Il ne s’agit, évidemment (mais il faudra toujours revenir là-dessus — jusqu’à nouvel ordre) ni de se gouroufier, ni de s’ashramiser, il s’agit de savoir intégrer des éléments du yoga, du tao et du zen (etc.) dans une pensée-pratique actuelle.

La résistance à tout ceci est plus forte peut-être en France que partout ailleurs. Pourquoi ?

Paul Masson-Oursel (Aspects de la Chine) l’impute au rationalisme classique : « L’Allemagne romantique était prête à autre chose que notre rationalisme classique à la fin du 18e siècle. Elle a savouré, dirions-nous, l’originalité taoïste nettement pressentie, alors que l’esprit français ne prêtait d’intérêt qu’à ce que Confucius mal connu semblait dire d’exact et de « raisonnable ». Mais si l’on creuse plus loin, on peut trouver autre chose encore que le rationalisme classique. Quand Victor Cousin exprima ses objections à toute ouverture vers l’Orient, ce fut au nom de la « conscience historique » à laquelle nous avons déjà fait allusion. Or, cette conscience historique provient sans doute en dernière analyse du christianisme. Voici Alan Watts (Le Livre de la Sagesse) : « Le sens chrétien de la réalité du mal et la conscience du temps et de l’histoire comme processus en vue de vaincre le mal, nous imprègnent si fortement même dans le climat intellectuel post-chrétien d’aujourd’hui que nous éprouvons de la difficulté à voir dans la conscience cosmique autre chose qu’une hallucination. »

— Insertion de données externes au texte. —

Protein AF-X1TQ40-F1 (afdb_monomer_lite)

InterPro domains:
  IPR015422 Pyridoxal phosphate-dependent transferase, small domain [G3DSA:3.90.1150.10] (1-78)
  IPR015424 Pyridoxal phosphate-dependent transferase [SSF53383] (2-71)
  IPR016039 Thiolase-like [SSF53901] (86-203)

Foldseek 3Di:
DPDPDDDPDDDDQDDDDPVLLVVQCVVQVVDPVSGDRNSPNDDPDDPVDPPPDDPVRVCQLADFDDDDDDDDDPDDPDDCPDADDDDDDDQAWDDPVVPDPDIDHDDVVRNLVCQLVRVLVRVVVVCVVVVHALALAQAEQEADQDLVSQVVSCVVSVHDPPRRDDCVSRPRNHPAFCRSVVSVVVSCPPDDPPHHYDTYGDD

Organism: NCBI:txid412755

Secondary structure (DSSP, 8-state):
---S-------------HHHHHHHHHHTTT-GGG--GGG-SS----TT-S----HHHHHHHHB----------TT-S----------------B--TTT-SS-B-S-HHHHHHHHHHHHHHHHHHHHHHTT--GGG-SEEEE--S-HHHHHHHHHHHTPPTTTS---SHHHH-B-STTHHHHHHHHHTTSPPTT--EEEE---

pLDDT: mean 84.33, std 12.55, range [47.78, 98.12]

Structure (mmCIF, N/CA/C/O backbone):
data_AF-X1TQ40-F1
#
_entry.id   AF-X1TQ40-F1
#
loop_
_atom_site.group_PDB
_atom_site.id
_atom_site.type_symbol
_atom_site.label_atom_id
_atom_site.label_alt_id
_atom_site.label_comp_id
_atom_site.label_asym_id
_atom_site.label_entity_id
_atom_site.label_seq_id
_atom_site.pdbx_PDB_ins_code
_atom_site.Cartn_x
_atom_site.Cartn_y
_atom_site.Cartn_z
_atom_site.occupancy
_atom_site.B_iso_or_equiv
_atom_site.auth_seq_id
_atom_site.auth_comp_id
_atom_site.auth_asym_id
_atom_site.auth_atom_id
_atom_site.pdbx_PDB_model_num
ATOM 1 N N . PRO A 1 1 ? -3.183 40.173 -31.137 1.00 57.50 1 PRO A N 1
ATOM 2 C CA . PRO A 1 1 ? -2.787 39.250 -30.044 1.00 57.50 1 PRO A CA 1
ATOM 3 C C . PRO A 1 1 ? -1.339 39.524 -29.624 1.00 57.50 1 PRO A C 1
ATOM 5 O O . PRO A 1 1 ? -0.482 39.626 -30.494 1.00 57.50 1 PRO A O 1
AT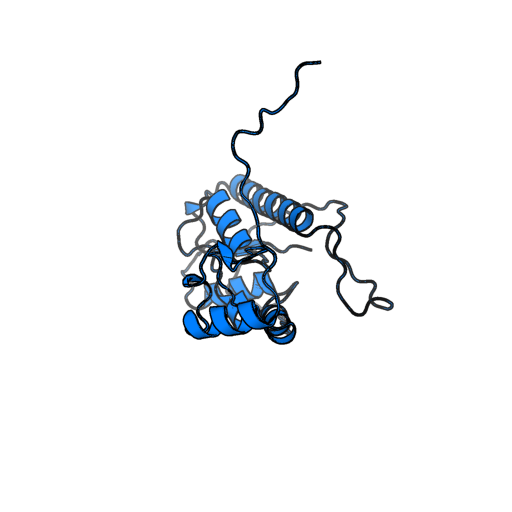OM 8 N N . VAL A 1 2 ? -1.088 39.719 -28.327 1.00 53.41 2 VAL A N 1
ATOM 9 C CA . VAL A 1 2 ? 0.270 39.910 -27.790 1.00 53.41 2 VAL A CA 1
ATOM 10 C C . VAL A 1 2 ? 0.966 38.550 -27.751 1.00 53.41 2 VAL A C 1
ATOM 12 O O . VAL A 1 2 ? 0.363 37.571 -27.317 1.00 53.41 2 VAL A O 1
ATOM 15 N N . GLU A 1 3 ? 2.202 38.484 -28.242 1.00 55.66 3 GLU A N 1
ATOM 16 C CA . GLU A 1 3 ? 2.987 37.248 -28.288 1.00 55.66 3 GLU A CA 1
ATOM 17 C C . GLU A 1 3 ? 3.250 36.726 -26.854 1.00 55.66 3 GLU A C 1
ATOM 19 O O . GLU A 1 3 ? 3.767 37.480 -26.024 1.00 55.66 3 GLU A O 1
ATOM 24 N N . PRO A 1 4 ? 2.864 35.475 -26.518 1.00 64.94 4 PRO A N 1
ATOM 25 C CA . PRO A 1 4 ? 2.803 34.994 -25.133 1.00 64.94 4 PRO A CA 1
ATOM 26 C C . PRO A 1 4 ? 4.166 34.650 -24.513 1.00 64.94 4 PRO A C 1
ATOM 28 O O . PRO A 1 4 ? 4.224 34.262 -23.347 1.00 64.94 4 PRO A O 1
ATOM 31 N N . PHE A 1 5 ? 5.269 34.796 -25.248 1.00 67.62 5 PHE A N 1
ATOM 32 C CA . PHE A 1 5 ? 6.613 34.600 -24.716 1.00 67.62 5 PHE A CA 1
ATOM 33 C C . PHE A 1 5 ? 7.622 35.527 -25.400 1.00 67.62 5 PHE A C 1
ATOM 35 O O . PHE A 1 5 ? 7.558 35.775 -26.598 1.00 67.62 5 PHE A O 1
ATOM 42 N N . LYS A 1 6 ? 8.591 36.021 -24.623 1.00 58.97 6 LYS A N 1
ATOM 43 C CA . LYS A 1 6 ? 9.823 36.629 -25.139 1.00 58.97 6 LYS A CA 1
ATOM 44 C C . LYS A 1 6 ? 10.951 35.625 -24.932 1.00 58.97 6 LYS A C 1
ATOM 46 O O . LYS A 1 6 ? 11.301 35.342 -23.787 1.00 58.97 6 LYS A O 1
ATOM 51 N N . ILE A 1 7 ? 11.512 35.091 -26.016 1.00 62.00 7 ILE A N 1
ATOM 52 C CA . ILE A 1 7 ? 12.696 34.223 -25.946 1.00 62.00 7 ILE A CA 1
ATOM 53 C C . ILE A 1 7 ? 13.874 35.087 -25.471 1.00 62.00 7 ILE A C 1
ATOM 55 O O . ILE A 1 7 ? 14.262 36.034 -26.150 1.00 62.00 7 ILE A O 1
ATOM 59 N N . LYS A 1 8 ? 14.399 34.806 -24.271 1.00 56.12 8 LYS A N 1
ATOM 60 C CA . LYS A 1 8 ? 15.466 35.600 -23.629 1.00 56.12 8 LYS A CA 1
ATOM 61 C C . LYS A 1 8 ? 16.876 35.039 -23.828 1.00 56.12 8 LYS A C 1
ATOM 63 O O . LYS A 1 8 ? 17.830 35.790 -23.672 1.00 56.12 8 LYS A O 1
ATOM 68 N N . MET A 1 9 ? 17.009 33.752 -24.141 1.00 53.38 9 MET A N 1
ATOM 69 C CA . MET A 1 9 ? 18.287 33.046 -24.263 1.00 53.38 9 MET A CA 1
ATOM 70 C C . MET A 1 9 ? 18.188 32.046 -25.414 1.00 53.38 9 MET A C 1
ATOM 72 O O . MET A 1 9 ? 17.220 31.292 -25.492 1.00 53.38 9 MET A O 1
ATOM 76 N N . VAL A 1 10 ? 19.178 32.060 -26.302 1.00 57.00 10 VAL A N 1
ATOM 77 C CA . VAL A 1 10 ? 19.376 31.055 -27.349 1.00 57.00 10 VAL A CA 1
ATOM 78 C C . VAL A 1 10 ? 20.765 30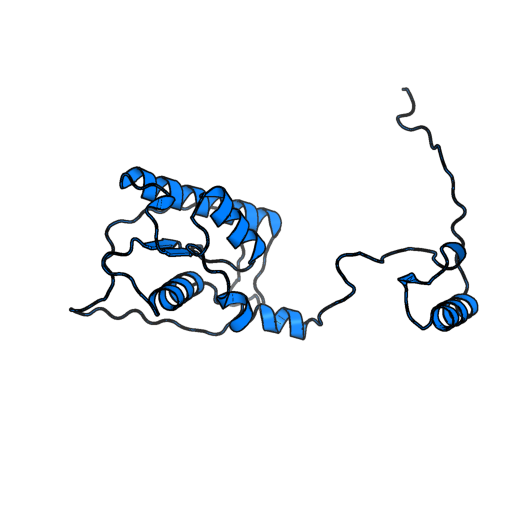.483 -27.118 1.00 57.00 10 VAL A C 1
ATOM 80 O O . VAL A 1 10 ? 21.745 31.222 -27.183 1.00 57.00 10 VAL A O 1
ATOM 83 N N . GLU A 1 11 ? 20.847 29.191 -26.829 1.00 59.22 11 GLU A N 1
ATOM 84 C CA . GLU A 1 11 ? 22.117 28.484 -26.688 1.00 59.22 11 GLU A CA 1
ATOM 85 C C . GLU A 1 11 ? 22.354 27.628 -27.934 1.00 59.22 11 GLU A C 1
ATOM 87 O O . GLU A 1 11 ? 21.435 26.987 -28.452 1.00 59.22 11 GLU A O 1
ATOM 92 N N . ARG A 1 12 ? 23.578 27.657 -28.470 1.00 57.72 12 ARG A N 1
ATOM 93 C CA . ARG A 1 12 ? 23.951 26.786 -29.587 1.00 57.72 12 ARG A CA 1
ATOM 94 C C . ARG A 1 12 ? 24.194 25.385 -29.043 1.00 57.72 12 ARG A C 1
ATOM 96 O O . ARG A 1 12 ? 25.219 25.146 -28.420 1.00 57.72 12 ARG A O 1
ATOM 103 N N . VAL A 1 13 ? 23.283 24.467 -29.339 1.00 69.69 13 VAL A N 1
ATOM 104 C CA . VAL A 1 13 ? 23.480 23.042 -29.071 1.00 69.69 13 VAL A CA 1
ATOM 105 C C . VAL A 1 13 ? 24.212 22.424 -30.264 1.00 69.69 13 VAL A C 1
ATOM 107 O O . VAL A 1 13 ? 23.705 22.431 -31.388 1.00 69.69 13 VAL A O 1
ATOM 110 N N . GLY A 1 14 ? 25.435 21.945 -30.037 1.00 76.38 14 GLY A N 1
ATOM 111 C CA . GLY A 1 14 ? 26.214 21.212 -31.033 1.00 76.38 14 GLY A CA 1
ATOM 112 C C . GLY A 1 14 ? 25.825 19.737 -31.049 1.00 76.38 14 GLY A C 1
ATOM 113 O O . GLY A 1 14 ? 25.578 19.149 -30.001 1.00 76.38 14 GLY A O 1
ATOM 114 N N . MET A 1 15 ? 25.779 19.122 -32.231 1.00 86.31 15 MET A N 1
ATOM 115 C CA . MET A 1 15 ? 25.666 17.669 -32.356 1.00 86.31 15 MET A CA 1
ATOM 116 C C . MET A 1 15 ? 27.071 17.103 -32.610 1.00 86.31 15 MET A C 1
ATOM 118 O O . MET A 1 15 ? 27.517 17.123 -33.760 1.00 86.31 15 MET A O 1
ATOM 122 N N . PRO A 1 16 ? 27.805 16.655 -31.571 1.00 88.69 16 PRO A N 1
ATOM 123 C CA . PRO A 1 16 ? 29.133 16.087 -31.759 1.00 88.69 16 PRO A CA 1
ATOM 124 C C . PRO A 1 16 ? 29.036 14.801 -32.577 1.00 88.69 16 PRO A C 1
ATOM 126 O O . PRO A 1 16 ? 28.089 14.018 -32.427 1.00 88.69 16 PRO A O 1
ATOM 129 N N . ASP A 1 17 ? 30.027 14.565 -33.430 1.00 93.00 17 ASP A N 1
ATOM 130 C CA . ASP A 1 17 ? 30.137 13.313 -34.169 1.00 93.00 17 ASP A CA 1
ATOM 131 C C . ASP A 1 17 ? 30.494 12.135 -33.243 1.00 93.00 17 ASP A C 1
ATOM 133 O O . ASP A 1 17 ? 30.791 12.288 -32.057 1.00 93.00 17 ASP A O 1
ATOM 137 N N . GLU A 1 18 ? 30.421 10.917 -33.774 1.00 93.62 18 GLU A N 1
ATOM 138 C CA . GLU A 1 18 ? 30.699 9.707 -32.998 1.00 93.62 18 GLU A CA 1
ATOM 139 C C . GLU A 1 18 ? 32.113 9.683 -32.409 1.00 93.62 18 GLU A C 1
ATOM 141 O O . GLU A 1 18 ? 32.307 9.239 -31.275 1.00 93.62 18 GLU A O 1
ATOM 146 N N . LYS A 1 19 ? 33.096 10.195 -33.154 1.00 96.50 19 LYS A N 1
ATOM 147 C CA . LYS A 1 19 ? 34.488 10.221 -32.717 1.00 96.50 19 LYS A CA 1
ATOM 148 C C . LYS A 1 19 ? 34.641 11.133 -31.501 1.00 96.50 19 LYS A C 1
ATOM 150 O O . LYS A 1 19 ? 35.186 10.690 -30.490 1.00 96.50 19 LYS A O 1
ATOM 155 N N . ARG A 1 20 ? 34.083 12.347 -31.556 1.00 93.94 20 ARG A N 1
ATOM 156 C CA . ARG A 1 20 ? 34.122 13.299 -30.442 1.00 93.94 20 ARG A CA 1
ATOM 157 C C . ARG A 1 20 ? 33.384 12.765 -29.222 1.00 93.94 20 ARG A C 1
ATOM 159 O O . ARG A 1 20 ? 33.913 12.870 -28.121 1.00 93.94 20 ARG A O 1
ATOM 166 N N . ARG A 1 21 ? 32.222 12.125 -29.400 1.00 93.31 21 ARG A N 1
ATOM 167 C CA . ARG A 1 21 ? 31.494 11.490 -28.283 1.00 93.31 21 ARG A CA 1
ATOM 168 C C . ARG A 1 21 ? 32.342 10.426 -27.579 1.00 93.31 21 ARG A C 1
ATOM 170 O O . ARG A 1 21 ? 32.398 10.400 -26.352 1.00 93.31 21 ARG A O 1
ATOM 177 N N . ASN A 1 22 ? 33.031 9.582 -28.348 1.00 94.81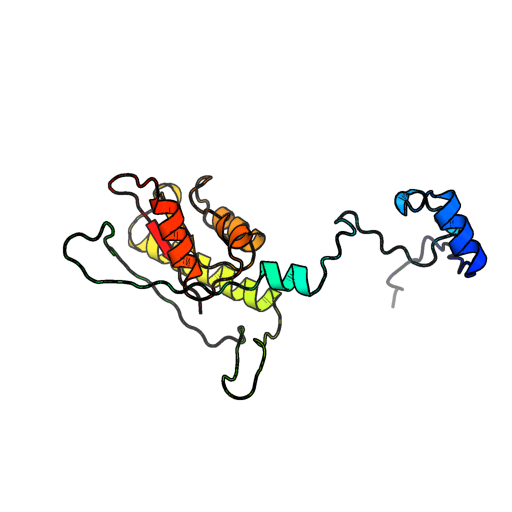 22 ASN A N 1
ATOM 178 C CA . ASN A 1 22 ? 33.898 8.526 -27.815 1.00 94.81 22 ASN A CA 1
ATOM 179 C C . ASN A 1 22 ? 35.151 9.065 -27.107 1.00 94.81 22 ASN A C 1
ATOM 181 O O . ASN A 1 22 ? 35.630 8.447 -26.157 1.00 94.81 22 ASN A O 1
ATOM 185 N N . GLU A 1 23 ? 35.706 10.185 -27.564 1.00 96.62 23 GLU A N 1
ATOM 186 C CA . GLU A 1 23 ? 36.830 10.858 -26.903 1.00 96.62 23 GLU A CA 1
ATOM 187 C C . GLU A 1 23 ? 36.374 11.546 -25.613 1.00 96.62 23 GLU A C 1
ATOM 189 O O . GLU A 1 23 ? 36.955 11.302 -24.558 1.00 96.62 23 GLU A O 1
ATOM 194 N N . ALA A 1 24 ? 35.277 12.305 -25.667 1.00 94.19 24 ALA A N 1
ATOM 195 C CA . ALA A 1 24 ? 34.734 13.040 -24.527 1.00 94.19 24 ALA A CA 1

Conscience cosmique, voilà encore un grand mot de lâché. Qu’est-ce que cela veut dire, qu’est-ce que cela implique ? Ne s’agit-il que d’un mirage ?

Bah ! Mieux vaut voir le visage qu’entendre le nom. Et quand le disciple demanda au maître : qu’est-ce que le Tao ? la réponse fut : va ! Mais puisque dans ces pages nous sommes encore dans le discours de l’exposition et de l’invitation, et pas encore engagés dans le mouvement spatialisant de la biocosmopoétique, disons que pénétrer dans la conscience cosmique c’est aller de la personne liée à une histoire au moi sur-personnel (le « tu es cela » des Upanishad), c’est aller du socio-moral à l’universel (au-delà du bien et du mal), de la condition humaine à un déconditionnement trans-humain, de toutes sortes de gestes étriqués au grand geste (mahamudra), de la logique discursive à la logique érotique, de la recherche d’une réponse unique et globale (Dieu) à un champ de correspondances, de la théologie à la taologie, de la notion de situation à celle d’espace et d’errance (« errant partout dans les champs de la connaissance parmi les coups d’éclair de la poésie », dit le poète-yogin Kunlegs), de l’ankylose à une souplesse nonchalante (« regarde ce nonchalant homme du Tao qui a échappé au filet des syllogismes »), etc., etc., etc. Une fois le mouvement lancé, les conséquences s’ensuivent comme une rivière coule.

C’est, enfin, la fin du questionnement. « La vraie vie est de brûler les questions », dit Artaud. Et plus loin : « La vraie vie est mouvante et blanche. »


[1] Il est l’auteur de « La Figure du Dehors » (Grasset).

[2] Glossolalie : langage personnel de certains malades mentaux.